Sounds like you had too much morning coffee. She/he needs serious advice. Crating during time you cannot work with her is the thing to do. The dog will never forget the success of stealing from the table; it is a life-long issue. Fortunately there are worse problems.


----------



## carmspack (Feb 2, 2011)

omg...that is NOT anything like "table training, aggression work". ZERO resemblance. Don't even say things like that so people that have no knowledge of table training can run with it. Not even as a joke.


why not ?
that is the image that comes immediately to mind.

if I understand the dog is standing four paws on the table. ?

dog is on table , defends the space , owners go in there acting like a decoy doing prey work - forward motion in and backing off (with fright) when dog shows teath or barks and so dog gets ramped on the table .

UNINTENTIONAL --- 

the dog is guarding territory and resource 

he needs to be sent a message so that he doesn't even , ever, think to jump onto the table.

how do you let this develop . Apparently this has happened since the dog was a pup.

" She growls and attacks us with powerful bites and this happens every time for the past few months almost every single day"

this is serious. 

I wonder what else is going on where the dog is allowed to rule the roost?

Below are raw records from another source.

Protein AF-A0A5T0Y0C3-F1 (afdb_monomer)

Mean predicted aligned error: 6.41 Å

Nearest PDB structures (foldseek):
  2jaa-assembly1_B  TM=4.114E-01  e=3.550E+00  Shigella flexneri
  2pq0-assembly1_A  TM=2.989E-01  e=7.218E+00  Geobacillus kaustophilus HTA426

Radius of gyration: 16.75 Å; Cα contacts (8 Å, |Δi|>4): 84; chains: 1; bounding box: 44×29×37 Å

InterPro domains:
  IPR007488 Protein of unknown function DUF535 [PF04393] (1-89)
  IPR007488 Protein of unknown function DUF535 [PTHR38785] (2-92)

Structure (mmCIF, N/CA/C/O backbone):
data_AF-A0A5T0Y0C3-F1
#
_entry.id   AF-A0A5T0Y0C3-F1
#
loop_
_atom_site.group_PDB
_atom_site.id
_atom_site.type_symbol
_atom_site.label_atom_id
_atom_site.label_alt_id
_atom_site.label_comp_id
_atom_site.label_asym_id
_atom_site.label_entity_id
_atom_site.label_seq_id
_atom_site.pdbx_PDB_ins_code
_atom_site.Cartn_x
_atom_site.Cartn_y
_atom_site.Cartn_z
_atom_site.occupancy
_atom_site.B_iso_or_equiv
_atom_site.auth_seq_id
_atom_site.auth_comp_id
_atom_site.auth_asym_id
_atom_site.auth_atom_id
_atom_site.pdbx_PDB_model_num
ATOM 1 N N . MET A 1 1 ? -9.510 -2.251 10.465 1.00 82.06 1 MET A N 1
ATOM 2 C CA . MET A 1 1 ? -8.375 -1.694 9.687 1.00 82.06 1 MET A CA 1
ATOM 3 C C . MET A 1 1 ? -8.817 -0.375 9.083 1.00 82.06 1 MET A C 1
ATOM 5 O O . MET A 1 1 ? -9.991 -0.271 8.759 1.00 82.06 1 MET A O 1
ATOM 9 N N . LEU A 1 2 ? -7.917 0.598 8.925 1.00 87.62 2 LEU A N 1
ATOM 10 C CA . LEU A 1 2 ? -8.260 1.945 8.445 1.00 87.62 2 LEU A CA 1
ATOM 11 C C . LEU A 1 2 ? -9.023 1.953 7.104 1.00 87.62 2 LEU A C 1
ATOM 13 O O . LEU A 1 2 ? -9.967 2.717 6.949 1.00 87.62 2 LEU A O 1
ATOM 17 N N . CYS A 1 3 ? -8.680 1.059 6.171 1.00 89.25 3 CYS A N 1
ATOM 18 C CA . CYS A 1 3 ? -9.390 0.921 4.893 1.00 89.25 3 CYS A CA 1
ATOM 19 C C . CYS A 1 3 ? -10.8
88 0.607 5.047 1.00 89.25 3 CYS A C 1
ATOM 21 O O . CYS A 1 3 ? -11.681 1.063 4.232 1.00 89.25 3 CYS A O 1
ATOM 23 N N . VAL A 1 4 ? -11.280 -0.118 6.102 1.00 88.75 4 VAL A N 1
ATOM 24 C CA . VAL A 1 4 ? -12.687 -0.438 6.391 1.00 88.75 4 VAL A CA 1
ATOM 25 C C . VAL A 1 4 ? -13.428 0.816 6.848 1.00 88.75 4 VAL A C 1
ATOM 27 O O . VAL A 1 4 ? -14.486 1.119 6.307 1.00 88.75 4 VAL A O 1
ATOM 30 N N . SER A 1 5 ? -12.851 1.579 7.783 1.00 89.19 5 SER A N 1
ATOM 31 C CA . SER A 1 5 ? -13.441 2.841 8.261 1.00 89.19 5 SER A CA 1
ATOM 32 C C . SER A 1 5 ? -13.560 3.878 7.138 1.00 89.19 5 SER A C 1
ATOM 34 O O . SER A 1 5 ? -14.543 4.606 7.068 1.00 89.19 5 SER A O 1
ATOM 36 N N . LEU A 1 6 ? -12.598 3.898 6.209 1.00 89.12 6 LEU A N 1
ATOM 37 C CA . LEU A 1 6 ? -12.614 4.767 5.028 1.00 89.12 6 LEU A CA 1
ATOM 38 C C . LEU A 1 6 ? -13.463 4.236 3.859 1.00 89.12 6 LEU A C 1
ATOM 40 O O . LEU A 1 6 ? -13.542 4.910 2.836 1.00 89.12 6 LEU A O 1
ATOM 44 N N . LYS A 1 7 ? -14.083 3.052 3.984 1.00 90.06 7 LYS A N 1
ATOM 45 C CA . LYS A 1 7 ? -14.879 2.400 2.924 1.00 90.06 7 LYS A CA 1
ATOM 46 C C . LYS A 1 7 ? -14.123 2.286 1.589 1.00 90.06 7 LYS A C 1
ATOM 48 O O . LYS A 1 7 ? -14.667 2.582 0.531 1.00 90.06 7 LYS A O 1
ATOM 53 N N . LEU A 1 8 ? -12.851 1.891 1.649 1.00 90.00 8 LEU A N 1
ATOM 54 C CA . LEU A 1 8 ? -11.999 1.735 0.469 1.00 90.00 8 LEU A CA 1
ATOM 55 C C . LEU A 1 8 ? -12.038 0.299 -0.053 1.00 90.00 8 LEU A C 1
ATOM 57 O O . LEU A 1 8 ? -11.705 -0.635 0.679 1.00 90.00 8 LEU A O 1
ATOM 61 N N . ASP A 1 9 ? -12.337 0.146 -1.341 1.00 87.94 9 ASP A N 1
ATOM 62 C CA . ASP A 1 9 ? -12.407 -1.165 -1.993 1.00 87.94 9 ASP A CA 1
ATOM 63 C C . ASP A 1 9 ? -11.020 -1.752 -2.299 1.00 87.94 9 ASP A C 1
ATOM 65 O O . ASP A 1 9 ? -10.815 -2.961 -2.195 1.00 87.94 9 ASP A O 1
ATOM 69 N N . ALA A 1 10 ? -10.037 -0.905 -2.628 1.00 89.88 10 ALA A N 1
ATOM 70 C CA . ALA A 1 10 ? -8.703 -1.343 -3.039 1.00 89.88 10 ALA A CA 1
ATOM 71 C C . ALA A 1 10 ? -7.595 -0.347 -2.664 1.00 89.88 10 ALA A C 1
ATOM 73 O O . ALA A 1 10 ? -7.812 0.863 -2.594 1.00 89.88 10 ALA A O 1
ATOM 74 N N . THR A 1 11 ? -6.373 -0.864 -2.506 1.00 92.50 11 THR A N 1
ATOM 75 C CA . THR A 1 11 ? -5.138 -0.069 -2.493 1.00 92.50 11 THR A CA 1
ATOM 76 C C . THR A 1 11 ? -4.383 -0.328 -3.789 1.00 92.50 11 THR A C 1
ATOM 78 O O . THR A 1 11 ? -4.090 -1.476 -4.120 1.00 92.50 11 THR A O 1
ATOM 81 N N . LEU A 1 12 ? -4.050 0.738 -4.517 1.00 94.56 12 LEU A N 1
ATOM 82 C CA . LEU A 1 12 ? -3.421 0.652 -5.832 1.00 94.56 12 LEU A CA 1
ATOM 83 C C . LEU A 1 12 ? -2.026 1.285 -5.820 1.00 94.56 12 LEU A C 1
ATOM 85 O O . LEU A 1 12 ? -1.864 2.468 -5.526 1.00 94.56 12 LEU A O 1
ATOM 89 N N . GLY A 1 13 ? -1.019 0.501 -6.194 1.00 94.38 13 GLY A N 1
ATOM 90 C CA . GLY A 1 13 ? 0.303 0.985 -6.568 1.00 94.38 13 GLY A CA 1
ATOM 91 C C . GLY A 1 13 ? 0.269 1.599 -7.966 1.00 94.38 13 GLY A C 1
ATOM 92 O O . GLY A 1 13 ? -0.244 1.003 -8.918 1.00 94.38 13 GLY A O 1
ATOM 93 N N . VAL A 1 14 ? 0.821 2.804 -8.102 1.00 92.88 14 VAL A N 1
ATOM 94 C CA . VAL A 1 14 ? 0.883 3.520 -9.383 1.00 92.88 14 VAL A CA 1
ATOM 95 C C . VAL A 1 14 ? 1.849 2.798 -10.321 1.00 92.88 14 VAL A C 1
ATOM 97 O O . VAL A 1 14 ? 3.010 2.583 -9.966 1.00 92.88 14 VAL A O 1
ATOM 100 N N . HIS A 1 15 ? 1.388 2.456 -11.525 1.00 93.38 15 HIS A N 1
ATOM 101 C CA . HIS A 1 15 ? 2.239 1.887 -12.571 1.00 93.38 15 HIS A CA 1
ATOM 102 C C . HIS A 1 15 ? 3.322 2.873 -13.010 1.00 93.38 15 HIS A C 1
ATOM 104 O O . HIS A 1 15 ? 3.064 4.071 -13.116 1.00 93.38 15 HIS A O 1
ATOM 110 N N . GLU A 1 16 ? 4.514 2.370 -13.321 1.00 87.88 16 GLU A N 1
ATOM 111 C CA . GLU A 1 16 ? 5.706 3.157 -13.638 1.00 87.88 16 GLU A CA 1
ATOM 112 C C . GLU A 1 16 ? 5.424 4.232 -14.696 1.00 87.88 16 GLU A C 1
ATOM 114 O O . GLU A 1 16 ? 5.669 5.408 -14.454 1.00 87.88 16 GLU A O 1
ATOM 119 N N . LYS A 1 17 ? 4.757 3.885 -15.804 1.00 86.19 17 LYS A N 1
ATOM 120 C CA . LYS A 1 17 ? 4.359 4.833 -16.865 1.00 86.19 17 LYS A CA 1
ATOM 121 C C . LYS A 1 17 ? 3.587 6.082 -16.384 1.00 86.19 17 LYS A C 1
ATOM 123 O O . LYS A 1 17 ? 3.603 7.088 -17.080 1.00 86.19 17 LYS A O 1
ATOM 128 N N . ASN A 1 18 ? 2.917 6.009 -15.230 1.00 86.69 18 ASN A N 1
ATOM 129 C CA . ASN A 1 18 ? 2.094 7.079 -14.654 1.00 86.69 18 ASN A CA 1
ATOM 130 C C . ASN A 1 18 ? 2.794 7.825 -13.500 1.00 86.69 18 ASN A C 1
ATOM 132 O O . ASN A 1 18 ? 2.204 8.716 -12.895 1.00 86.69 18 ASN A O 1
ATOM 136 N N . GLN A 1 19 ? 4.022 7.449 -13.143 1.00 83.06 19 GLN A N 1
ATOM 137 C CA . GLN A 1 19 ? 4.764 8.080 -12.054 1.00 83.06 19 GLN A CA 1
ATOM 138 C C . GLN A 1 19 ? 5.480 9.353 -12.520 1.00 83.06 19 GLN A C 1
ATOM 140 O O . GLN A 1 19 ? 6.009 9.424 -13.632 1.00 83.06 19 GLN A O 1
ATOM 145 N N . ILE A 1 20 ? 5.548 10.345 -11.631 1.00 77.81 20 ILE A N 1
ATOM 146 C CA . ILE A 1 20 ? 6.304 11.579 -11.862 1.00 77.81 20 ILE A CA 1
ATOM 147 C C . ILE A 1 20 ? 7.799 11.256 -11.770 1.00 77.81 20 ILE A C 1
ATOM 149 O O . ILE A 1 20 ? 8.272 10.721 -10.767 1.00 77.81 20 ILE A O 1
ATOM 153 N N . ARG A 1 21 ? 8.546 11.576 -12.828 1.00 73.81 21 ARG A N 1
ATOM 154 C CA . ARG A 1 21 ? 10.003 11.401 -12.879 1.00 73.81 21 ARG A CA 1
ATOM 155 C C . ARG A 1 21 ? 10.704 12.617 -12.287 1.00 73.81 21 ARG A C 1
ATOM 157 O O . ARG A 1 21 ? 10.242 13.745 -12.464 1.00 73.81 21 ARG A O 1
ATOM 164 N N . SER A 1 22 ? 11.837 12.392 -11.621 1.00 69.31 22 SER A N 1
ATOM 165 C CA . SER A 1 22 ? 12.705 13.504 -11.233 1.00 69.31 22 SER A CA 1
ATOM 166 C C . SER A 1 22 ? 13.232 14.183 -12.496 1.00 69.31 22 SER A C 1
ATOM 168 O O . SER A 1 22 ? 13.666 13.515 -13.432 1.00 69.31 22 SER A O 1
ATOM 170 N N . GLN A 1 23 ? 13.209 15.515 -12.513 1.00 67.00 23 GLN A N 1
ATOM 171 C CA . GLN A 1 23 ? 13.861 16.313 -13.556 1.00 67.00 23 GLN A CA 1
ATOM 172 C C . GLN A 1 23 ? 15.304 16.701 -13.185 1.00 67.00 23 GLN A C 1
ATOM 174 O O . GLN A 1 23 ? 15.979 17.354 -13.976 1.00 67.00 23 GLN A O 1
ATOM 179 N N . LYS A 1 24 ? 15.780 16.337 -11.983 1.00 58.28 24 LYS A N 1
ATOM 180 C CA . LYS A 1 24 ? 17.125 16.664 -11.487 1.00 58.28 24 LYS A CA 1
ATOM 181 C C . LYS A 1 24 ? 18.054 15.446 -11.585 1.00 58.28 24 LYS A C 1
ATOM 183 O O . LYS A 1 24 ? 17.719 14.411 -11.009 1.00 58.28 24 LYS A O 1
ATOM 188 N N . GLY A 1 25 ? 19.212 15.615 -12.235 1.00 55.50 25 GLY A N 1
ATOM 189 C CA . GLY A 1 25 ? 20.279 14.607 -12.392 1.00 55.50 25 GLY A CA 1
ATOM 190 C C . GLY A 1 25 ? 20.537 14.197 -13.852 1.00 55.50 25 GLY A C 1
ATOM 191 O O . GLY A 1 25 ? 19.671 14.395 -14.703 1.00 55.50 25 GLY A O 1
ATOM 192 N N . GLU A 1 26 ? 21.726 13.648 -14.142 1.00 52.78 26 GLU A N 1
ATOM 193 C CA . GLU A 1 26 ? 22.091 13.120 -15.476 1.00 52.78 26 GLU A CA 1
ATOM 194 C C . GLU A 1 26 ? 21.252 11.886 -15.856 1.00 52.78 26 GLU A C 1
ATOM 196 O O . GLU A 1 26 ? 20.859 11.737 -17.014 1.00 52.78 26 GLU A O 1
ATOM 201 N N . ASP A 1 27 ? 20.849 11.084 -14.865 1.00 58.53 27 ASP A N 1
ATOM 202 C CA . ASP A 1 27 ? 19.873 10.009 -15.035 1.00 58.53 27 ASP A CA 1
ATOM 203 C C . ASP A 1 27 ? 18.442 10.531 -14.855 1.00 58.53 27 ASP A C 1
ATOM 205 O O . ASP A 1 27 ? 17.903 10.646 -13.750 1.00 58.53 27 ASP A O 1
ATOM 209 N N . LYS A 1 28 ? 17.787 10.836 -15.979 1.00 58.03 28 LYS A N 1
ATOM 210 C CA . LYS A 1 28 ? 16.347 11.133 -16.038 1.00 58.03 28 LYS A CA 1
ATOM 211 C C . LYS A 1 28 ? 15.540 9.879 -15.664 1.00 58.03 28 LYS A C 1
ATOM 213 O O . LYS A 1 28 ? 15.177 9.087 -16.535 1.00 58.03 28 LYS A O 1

get the dog into a crate . 
Keep the dog out of any dining area where you should be able to eat in peace and
quiet . No dog begging or intimidating.

don't feed from the table . don't feed from the counter during food prep in the kitchen .
don't let the dog push your buttons.


This is where aversive correction -- one


----------



## SuperG (May 11, 2013)

wolfy dog;7943545The dog will never forget the success of stealing from the table; it is a life-long issue[/QUOTE said:


> You could be right...but I'd wager....a few sessions around the table coupled with properly timed adequate corrections will also never be forgotten ....
> 
> 
> SuperG


----------



## Julian G (Apr 4, 2016)

car2ner said:


> why don't you want to crate her? She hasn't earned the right to be with you when you eat. If it were a human child behaving like this you'd put them in a high chair and tell them they had to stay there.
> 
> you could also use Sit On The Dog Leash. You have to be firm and keep the leash short. Then when the meal is over, then they get some food in their bowl. This is how we taught our dogs to behave at restaurant patios.
> 
> ...


How do you know when it's aggression or not? If it were me, I would think it's aggression. Because you are sort of taking away their food by not letting them get on the table. How do you know when it's aggression or not?


----------



## Muskeg (Jun 15, 2012)

Possibly unintentional object guard training, but I'm picturing the dog putting her front two feet on the table, not all four feet. So not really table training.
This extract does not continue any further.